━━━ Provided information ━━━

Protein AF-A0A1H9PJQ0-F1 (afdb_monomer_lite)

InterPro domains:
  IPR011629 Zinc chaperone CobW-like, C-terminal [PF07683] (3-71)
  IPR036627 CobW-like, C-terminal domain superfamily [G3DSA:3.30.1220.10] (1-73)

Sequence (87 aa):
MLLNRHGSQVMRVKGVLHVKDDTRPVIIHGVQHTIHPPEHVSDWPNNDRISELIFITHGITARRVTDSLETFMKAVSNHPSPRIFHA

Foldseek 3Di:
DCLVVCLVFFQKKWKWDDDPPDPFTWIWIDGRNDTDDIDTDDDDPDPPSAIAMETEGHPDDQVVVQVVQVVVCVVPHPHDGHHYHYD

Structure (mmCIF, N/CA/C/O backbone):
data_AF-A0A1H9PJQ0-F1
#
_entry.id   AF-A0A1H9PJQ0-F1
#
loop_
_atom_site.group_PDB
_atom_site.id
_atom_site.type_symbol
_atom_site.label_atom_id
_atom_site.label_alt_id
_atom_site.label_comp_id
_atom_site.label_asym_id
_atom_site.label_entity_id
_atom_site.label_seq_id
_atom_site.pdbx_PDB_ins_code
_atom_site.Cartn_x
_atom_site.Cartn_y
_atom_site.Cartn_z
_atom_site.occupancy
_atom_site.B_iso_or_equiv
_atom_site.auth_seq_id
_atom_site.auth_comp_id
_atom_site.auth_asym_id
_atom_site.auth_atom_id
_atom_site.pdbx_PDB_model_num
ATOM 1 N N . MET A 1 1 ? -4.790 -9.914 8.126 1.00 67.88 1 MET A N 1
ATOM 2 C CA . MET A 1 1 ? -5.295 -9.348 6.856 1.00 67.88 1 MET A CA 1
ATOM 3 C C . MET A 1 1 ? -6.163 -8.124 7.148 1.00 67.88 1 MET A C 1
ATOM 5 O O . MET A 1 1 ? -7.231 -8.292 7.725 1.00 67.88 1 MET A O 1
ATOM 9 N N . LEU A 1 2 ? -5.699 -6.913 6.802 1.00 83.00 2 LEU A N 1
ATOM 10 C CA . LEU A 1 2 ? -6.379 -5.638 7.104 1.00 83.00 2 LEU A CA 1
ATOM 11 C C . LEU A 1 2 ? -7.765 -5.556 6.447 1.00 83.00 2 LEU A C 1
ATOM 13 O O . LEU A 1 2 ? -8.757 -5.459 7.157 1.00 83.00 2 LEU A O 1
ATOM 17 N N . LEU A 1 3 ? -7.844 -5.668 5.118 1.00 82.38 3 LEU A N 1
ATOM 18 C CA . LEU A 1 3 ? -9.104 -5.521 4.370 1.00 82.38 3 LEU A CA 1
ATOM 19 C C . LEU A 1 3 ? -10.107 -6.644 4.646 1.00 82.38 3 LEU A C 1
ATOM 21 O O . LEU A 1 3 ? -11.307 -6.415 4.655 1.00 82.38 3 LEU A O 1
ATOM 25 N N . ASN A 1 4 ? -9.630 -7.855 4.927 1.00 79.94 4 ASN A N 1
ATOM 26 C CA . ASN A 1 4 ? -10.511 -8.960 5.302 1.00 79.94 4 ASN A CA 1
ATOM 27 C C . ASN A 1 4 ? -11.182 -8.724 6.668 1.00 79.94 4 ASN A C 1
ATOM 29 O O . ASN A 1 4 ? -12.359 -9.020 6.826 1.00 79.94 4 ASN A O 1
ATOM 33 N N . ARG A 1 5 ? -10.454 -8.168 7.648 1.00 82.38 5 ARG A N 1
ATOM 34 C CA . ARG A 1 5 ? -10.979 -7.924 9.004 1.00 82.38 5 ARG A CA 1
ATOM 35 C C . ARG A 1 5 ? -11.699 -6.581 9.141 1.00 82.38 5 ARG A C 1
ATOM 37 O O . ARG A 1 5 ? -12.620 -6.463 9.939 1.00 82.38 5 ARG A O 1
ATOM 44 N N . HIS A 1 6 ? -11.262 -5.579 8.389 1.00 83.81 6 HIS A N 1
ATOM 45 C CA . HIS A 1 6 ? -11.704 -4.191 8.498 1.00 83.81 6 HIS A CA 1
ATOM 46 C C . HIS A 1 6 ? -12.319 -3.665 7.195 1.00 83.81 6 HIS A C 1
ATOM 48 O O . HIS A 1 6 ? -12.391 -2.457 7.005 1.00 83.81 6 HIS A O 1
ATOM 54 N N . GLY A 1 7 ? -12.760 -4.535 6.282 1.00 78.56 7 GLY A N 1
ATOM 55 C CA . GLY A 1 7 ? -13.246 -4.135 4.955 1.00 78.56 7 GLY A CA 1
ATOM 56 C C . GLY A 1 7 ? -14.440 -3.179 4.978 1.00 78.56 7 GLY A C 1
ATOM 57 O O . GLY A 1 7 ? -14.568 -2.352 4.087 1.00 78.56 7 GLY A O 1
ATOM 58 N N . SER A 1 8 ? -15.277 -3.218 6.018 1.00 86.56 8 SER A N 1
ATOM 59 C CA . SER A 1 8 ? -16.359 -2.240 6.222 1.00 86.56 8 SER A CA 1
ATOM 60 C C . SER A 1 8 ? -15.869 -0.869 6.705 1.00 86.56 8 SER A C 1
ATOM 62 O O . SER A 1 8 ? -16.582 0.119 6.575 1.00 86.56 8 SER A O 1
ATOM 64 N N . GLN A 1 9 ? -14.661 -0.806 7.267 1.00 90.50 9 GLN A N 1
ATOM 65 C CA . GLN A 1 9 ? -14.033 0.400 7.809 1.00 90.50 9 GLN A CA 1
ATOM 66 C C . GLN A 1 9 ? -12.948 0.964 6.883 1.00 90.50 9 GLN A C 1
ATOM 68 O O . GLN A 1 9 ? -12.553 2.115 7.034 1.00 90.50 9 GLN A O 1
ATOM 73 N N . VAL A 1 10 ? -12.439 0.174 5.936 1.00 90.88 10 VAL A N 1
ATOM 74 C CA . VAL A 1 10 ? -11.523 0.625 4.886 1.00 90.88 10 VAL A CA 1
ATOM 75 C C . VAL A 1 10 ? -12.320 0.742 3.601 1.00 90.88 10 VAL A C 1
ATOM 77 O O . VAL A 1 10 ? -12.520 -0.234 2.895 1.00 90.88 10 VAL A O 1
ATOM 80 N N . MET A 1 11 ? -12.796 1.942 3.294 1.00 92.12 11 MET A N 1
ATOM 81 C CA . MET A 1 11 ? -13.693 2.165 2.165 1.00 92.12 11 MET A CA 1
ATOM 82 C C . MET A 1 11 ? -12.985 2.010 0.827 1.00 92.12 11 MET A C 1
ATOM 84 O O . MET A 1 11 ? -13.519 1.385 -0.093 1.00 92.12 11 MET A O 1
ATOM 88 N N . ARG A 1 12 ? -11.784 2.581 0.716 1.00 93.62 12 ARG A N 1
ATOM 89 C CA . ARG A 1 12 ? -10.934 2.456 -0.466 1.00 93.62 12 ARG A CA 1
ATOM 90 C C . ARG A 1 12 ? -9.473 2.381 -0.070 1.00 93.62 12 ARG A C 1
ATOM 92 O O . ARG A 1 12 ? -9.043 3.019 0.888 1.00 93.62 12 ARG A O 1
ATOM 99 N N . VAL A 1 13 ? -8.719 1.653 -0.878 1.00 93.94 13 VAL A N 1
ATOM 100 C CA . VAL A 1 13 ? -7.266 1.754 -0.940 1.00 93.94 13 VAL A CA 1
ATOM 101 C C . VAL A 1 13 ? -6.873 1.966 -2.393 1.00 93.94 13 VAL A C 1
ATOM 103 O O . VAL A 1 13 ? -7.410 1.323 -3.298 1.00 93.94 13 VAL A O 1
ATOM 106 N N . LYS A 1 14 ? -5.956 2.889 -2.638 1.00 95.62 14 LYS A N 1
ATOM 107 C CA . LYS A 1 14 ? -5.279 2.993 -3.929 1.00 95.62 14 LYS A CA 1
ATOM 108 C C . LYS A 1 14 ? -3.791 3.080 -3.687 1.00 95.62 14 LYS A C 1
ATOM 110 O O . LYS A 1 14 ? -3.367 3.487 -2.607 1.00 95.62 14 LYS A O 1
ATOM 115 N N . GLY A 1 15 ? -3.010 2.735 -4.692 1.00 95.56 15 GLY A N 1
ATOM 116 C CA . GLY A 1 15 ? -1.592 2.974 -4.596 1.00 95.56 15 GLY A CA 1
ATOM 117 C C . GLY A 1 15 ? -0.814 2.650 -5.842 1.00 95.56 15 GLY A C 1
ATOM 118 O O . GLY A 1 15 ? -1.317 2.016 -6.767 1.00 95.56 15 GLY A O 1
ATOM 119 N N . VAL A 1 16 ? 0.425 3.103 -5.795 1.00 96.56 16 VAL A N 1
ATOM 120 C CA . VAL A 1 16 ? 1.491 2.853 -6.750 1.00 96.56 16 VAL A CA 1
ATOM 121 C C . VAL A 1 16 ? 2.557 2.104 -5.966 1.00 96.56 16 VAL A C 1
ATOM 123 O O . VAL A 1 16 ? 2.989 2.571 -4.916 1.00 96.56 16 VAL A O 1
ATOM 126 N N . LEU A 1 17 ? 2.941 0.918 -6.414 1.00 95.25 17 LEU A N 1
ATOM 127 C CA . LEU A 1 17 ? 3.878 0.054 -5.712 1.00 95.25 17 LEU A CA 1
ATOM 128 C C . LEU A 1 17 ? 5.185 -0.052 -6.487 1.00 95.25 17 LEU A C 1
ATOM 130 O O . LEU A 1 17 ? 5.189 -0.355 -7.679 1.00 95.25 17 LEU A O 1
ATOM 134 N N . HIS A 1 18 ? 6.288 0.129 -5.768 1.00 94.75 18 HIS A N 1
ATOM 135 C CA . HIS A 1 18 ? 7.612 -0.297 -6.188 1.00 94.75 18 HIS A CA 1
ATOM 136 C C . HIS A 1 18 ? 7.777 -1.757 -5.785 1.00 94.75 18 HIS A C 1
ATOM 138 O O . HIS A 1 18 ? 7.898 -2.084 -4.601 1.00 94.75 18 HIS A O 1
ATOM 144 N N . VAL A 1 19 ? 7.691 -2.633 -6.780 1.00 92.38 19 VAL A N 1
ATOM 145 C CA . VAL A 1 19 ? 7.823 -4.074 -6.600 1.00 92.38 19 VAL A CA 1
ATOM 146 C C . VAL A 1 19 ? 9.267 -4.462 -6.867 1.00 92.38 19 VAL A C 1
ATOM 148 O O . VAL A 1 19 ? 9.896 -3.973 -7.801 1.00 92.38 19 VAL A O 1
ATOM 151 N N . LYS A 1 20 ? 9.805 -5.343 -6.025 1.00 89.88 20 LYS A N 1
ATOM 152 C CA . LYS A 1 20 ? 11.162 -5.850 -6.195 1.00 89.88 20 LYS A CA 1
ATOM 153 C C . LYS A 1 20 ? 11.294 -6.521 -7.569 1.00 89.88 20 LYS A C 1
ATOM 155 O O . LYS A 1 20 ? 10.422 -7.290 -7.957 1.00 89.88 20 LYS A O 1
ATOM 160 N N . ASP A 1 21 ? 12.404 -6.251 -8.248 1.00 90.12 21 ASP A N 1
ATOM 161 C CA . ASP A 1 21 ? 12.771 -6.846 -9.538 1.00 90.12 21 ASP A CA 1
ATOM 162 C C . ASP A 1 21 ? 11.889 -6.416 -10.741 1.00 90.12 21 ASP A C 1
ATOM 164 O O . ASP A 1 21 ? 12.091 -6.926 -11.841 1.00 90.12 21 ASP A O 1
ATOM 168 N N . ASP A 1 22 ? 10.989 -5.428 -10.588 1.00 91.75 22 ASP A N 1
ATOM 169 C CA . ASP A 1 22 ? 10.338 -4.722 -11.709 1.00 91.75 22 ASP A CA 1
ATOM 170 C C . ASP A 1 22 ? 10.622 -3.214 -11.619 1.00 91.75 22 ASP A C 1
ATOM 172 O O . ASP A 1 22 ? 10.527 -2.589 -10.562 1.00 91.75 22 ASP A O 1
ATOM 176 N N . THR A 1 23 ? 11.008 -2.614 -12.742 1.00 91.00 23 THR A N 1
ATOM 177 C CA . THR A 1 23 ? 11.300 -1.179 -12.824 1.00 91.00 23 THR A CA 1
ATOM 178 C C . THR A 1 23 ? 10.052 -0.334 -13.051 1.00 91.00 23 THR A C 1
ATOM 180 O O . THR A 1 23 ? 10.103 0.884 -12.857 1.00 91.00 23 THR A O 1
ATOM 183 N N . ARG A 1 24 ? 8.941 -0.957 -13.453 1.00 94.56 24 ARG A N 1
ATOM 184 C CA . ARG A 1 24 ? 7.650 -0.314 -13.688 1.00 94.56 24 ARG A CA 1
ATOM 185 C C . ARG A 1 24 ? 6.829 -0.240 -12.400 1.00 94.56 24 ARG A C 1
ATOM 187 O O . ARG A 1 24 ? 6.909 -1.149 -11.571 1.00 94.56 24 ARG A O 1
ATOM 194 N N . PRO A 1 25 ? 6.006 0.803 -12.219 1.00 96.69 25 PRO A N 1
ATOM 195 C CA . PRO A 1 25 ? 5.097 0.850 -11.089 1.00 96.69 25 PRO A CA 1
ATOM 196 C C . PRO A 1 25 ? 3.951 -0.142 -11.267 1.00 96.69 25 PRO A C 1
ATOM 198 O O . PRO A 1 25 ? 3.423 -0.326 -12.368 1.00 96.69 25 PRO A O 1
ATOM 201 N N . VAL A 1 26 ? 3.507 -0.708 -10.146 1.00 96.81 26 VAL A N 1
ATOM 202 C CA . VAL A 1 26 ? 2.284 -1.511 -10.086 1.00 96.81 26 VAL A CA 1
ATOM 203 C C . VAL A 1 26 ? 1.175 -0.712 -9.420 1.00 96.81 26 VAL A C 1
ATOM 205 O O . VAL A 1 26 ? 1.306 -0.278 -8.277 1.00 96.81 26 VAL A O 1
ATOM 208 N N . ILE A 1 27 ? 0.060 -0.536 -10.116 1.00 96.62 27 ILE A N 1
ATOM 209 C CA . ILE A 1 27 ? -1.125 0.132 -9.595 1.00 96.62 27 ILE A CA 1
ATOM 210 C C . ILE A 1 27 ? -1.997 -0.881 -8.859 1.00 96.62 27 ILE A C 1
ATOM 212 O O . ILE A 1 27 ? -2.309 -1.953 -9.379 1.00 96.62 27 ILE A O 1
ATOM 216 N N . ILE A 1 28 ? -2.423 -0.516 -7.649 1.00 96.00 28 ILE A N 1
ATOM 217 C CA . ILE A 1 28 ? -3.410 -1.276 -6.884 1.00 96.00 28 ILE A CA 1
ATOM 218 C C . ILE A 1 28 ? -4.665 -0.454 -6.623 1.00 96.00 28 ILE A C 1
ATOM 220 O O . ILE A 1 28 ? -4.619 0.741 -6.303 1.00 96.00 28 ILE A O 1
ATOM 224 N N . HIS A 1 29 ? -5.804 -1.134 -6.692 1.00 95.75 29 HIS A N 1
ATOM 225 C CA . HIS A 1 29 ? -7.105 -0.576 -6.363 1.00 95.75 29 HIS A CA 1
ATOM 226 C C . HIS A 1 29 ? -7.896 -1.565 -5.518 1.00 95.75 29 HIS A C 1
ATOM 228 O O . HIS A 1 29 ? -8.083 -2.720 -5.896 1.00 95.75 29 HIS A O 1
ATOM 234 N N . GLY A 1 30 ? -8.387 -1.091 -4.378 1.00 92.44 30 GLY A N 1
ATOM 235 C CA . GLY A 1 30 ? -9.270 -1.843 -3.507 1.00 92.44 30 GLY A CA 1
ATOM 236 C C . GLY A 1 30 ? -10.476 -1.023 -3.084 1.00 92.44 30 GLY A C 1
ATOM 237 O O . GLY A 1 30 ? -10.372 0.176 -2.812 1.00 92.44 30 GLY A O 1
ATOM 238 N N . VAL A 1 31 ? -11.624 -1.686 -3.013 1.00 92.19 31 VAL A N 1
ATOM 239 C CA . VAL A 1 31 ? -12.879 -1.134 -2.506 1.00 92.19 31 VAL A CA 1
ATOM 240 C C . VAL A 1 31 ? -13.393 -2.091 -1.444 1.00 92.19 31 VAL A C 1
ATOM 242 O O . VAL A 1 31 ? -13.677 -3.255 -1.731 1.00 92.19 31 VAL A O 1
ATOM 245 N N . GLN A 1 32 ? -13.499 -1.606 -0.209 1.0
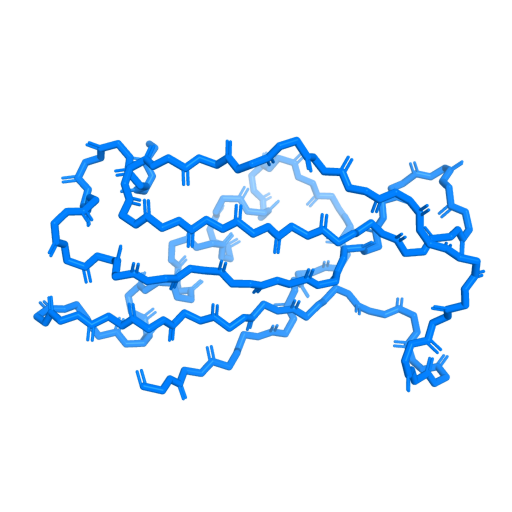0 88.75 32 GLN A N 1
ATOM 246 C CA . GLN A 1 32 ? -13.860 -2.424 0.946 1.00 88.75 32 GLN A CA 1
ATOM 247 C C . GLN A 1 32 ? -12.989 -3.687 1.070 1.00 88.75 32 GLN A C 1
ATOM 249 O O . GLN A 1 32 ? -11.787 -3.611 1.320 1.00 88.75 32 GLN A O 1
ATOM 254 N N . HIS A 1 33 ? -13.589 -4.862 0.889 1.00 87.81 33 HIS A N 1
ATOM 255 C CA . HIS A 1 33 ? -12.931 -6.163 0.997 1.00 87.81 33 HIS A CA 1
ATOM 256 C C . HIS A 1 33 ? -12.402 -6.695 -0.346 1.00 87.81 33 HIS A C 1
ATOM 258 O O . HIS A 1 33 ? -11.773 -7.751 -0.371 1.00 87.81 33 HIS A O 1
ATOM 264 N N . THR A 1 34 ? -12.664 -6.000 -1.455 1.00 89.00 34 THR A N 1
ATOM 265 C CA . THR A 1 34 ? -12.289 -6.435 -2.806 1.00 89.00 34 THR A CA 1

━━━
━━━ Provided information ━━━

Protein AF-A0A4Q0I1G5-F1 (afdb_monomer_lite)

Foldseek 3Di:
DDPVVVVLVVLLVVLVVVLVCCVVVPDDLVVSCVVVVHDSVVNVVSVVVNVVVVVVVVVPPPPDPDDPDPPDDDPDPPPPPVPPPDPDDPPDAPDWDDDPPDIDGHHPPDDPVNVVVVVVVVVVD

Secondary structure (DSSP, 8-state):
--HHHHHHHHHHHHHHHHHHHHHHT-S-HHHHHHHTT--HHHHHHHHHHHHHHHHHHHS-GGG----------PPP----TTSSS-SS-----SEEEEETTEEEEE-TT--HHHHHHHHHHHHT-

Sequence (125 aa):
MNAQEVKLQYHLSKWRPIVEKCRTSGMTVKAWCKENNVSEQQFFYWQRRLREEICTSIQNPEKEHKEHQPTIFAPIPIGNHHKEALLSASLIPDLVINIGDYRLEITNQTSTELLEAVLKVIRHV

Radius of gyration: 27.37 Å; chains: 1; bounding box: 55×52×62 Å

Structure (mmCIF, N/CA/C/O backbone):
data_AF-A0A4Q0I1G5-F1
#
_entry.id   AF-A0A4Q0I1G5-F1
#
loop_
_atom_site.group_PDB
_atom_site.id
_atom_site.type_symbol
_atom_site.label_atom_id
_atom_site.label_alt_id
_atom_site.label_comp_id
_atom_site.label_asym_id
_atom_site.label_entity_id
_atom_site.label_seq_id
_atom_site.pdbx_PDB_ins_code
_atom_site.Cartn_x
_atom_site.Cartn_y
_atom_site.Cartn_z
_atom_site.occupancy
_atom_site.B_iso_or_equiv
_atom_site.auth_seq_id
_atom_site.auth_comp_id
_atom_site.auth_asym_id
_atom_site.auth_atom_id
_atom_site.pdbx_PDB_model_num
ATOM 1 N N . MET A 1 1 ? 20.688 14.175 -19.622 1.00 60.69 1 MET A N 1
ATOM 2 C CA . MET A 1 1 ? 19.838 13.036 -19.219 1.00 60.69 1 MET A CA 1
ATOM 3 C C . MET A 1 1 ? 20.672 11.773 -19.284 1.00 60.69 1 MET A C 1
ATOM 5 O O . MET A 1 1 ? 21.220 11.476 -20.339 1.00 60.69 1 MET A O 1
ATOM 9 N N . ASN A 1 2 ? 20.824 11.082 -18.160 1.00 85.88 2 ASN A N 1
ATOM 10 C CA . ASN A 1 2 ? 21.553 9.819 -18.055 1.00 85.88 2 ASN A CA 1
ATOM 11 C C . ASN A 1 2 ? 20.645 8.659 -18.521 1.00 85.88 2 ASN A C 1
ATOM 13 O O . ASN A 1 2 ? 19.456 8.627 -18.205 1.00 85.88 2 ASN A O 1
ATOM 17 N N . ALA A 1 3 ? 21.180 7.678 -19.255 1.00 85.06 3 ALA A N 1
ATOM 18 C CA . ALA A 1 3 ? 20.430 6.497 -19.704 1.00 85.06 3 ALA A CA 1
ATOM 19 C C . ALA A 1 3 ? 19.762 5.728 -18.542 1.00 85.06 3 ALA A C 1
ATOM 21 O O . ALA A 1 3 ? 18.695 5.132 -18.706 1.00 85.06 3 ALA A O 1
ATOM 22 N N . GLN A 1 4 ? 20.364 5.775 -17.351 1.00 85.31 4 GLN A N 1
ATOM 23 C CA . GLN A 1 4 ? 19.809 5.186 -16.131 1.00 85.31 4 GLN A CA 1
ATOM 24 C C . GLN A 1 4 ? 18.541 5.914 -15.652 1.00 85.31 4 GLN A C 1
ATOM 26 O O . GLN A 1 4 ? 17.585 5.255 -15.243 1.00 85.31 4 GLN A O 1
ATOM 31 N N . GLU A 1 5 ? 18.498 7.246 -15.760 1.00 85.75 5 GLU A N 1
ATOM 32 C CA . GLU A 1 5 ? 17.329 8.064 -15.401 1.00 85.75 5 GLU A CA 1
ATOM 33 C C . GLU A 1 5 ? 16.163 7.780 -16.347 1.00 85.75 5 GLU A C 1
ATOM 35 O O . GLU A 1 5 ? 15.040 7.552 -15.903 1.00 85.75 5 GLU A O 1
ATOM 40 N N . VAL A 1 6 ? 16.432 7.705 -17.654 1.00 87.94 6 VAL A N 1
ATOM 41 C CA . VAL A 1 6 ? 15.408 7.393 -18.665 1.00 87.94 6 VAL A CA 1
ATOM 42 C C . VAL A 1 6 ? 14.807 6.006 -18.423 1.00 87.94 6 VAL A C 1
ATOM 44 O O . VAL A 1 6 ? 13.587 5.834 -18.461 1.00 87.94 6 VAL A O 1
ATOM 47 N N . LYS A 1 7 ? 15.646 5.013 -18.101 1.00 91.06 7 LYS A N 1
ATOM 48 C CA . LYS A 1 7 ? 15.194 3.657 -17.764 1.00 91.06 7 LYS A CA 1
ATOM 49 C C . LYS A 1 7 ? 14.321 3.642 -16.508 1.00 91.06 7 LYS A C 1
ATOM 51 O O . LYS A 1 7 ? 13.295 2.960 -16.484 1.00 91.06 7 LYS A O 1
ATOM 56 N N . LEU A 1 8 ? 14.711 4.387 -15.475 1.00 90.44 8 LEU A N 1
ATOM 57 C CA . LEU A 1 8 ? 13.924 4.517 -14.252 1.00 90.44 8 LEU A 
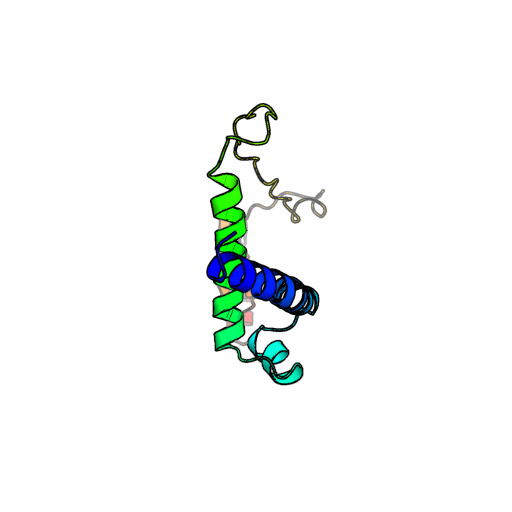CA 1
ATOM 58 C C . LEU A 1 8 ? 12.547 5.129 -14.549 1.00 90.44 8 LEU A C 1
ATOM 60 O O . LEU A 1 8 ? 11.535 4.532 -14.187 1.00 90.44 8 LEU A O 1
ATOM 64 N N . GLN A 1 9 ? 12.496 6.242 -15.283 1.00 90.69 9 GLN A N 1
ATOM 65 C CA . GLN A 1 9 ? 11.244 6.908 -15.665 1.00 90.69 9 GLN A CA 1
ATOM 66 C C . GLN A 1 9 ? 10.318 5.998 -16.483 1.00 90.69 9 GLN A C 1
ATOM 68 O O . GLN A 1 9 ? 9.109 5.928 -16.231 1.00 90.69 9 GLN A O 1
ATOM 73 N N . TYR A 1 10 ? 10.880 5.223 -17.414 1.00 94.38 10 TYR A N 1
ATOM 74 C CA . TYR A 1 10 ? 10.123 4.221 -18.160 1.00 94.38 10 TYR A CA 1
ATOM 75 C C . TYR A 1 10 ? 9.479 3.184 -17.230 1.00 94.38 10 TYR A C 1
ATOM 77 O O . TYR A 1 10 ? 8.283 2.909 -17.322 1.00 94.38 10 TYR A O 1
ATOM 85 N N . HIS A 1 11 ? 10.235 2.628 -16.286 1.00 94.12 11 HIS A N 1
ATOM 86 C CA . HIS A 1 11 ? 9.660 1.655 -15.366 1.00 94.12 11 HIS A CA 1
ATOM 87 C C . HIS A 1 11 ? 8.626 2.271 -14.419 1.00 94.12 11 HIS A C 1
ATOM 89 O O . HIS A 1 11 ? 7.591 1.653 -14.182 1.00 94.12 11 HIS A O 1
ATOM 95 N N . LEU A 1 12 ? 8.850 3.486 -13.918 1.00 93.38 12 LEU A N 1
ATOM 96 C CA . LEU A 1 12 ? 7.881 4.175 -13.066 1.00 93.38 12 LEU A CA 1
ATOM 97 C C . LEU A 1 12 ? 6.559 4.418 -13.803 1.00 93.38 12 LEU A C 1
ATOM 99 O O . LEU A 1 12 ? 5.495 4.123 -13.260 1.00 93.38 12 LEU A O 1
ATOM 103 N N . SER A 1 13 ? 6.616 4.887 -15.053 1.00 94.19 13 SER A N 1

━━━

Work order -
Set down word for word the lines above from the one with "ATOM 205 O O" up to and including the one with "ATOM 258 O O". Omit every picture.

Problem solution -
ATOM 205 O O . VAL A 1 26 ? 1.306 -0.278 -8.277 1.00 96.81 26 VAL A O 1
ATOM 208 N N . ILE A 1 27 ? 0.060 -0.536 -10.116 1.00 96.62 27 ILE A N 1
ATOM 209 C CA . ILE A 1 27 ? -1.125 0.132 -9.595 1.00 96.62 27 ILE A CA 1
ATOM 210 C C . ILE A 1 27 ? -1.997 -0.881 -8.859 1.00 96.62 27 ILE A C 1
ATOM 212 O O . ILE A 1 27 ? -2.309 -1.953 -9.379 1.00 96.62 27 ILE A O 1
ATOM 216 N N . ILE A 1 28 ? -2.423 -0.516 -7.649 1.00 96.00 28 ILE A N 1
ATOM 217 C CA . ILE A 1 28 ? -3.410 -1.276 -6.884 1.00 96.00 28 ILE A CA 1
ATOM 218 C C . ILE A 1 28 ? -4.665 -0.454 -6.623 1.00 96.00 28 ILE A C 1
ATOM 220 O O . ILE A 1 28 ? -4.619 0.741 -6.303 1.00 96.00 28 ILE A O 1
ATOM 224 N N . HIS A 1 29 ? -5.804 -1.134 -6.692 1.00 95.75 29 HIS A N 1
ATOM 225 C CA . HIS A 1 29 ? -7.105 -0.576 -6.363 1.00 95.75 29 HIS A CA 1
ATOM 226 C C . HIS A 1 29 ? -7.896 -1.565 -5.518 1.00 95.75 29 HIS A C 1
ATOM 228 O O . HIS A 1 29 ? -8.083 -2.720 -5.896 1.00 95.75 29 HIS A O 1
ATOM 234 N N . GLY A 1 30 ? -8.387 -1.091 -4.378 1.00 92.44 30 GLY A N 1
ATOM 235 C CA . GLY A 1 30 ? -9.270 -1.843 -3.507 1.00 92.44 30 GLY A CA 1
ATOM 236 C C . GLY A 1 30 ? -10.476 -1.023 -3.084 1.00 92.44 30 GLY A C 1
ATOM 237 O O . GLY A 1 30 ? -10.372 0.176 -2.812 1.00 92.44 30 GLY A O 1
ATOM 238 N N . VAL A 1 31 ? -11.624 -1.686 -3.013 1.00 92.19 31 VAL A N 1
ATOM 239 C CA . VAL A 1 31 ? -12.879 -1.134 -2.506 1.00 92.19 31 VAL A CA 1
ATOM 240 C C . VAL A 1 31 ? -13.393 -2.091 -1.444 1.00 92.19 31 VAL A C 1
ATOM 242 O O . VAL A 1 31 ? -13.677 -3.255 -1.731 1.00 92.19 31 VAL A O 1
ATOM 245 N N . GLN A 1 32 ? -13.499 -1.606 -0.209 1.0
0 88.75 32 GLN A N 1
ATOM 246 C CA . GLN A 1 32 ? -13.860 -2.424 0.946 1.00 88.75 32 GLN A CA 1
ATOM 247 C C . GLN A 1 32 ? -12.989 -3.687 1.070 1.00 88.75 32 GLN A C 1
ATOM 249 O O . GLN A 1 32 ? -11.787 -3.611 1.320 1.00 88.75 32 GLN A O 1
ATOM 254 N N . HIS A 1 33 ? -13.589 -4.862 0.889 1.00 87.81 33 HIS A N 1
ATOM 255 C CA . HIS A 1 33 ? -12.931 -6.163 0.997 1.00 87.81 33 HIS A CA 1
ATOM 256 C C . HIS A 1 33 ? -12.402 -6.695 -0.346 1.00 87.81 33 HIS A C 1
ATOM 258 O O . HIS A 1 33 ? -11.773 -7.751 -0.371 1.00 87.81 33 HIS A O 1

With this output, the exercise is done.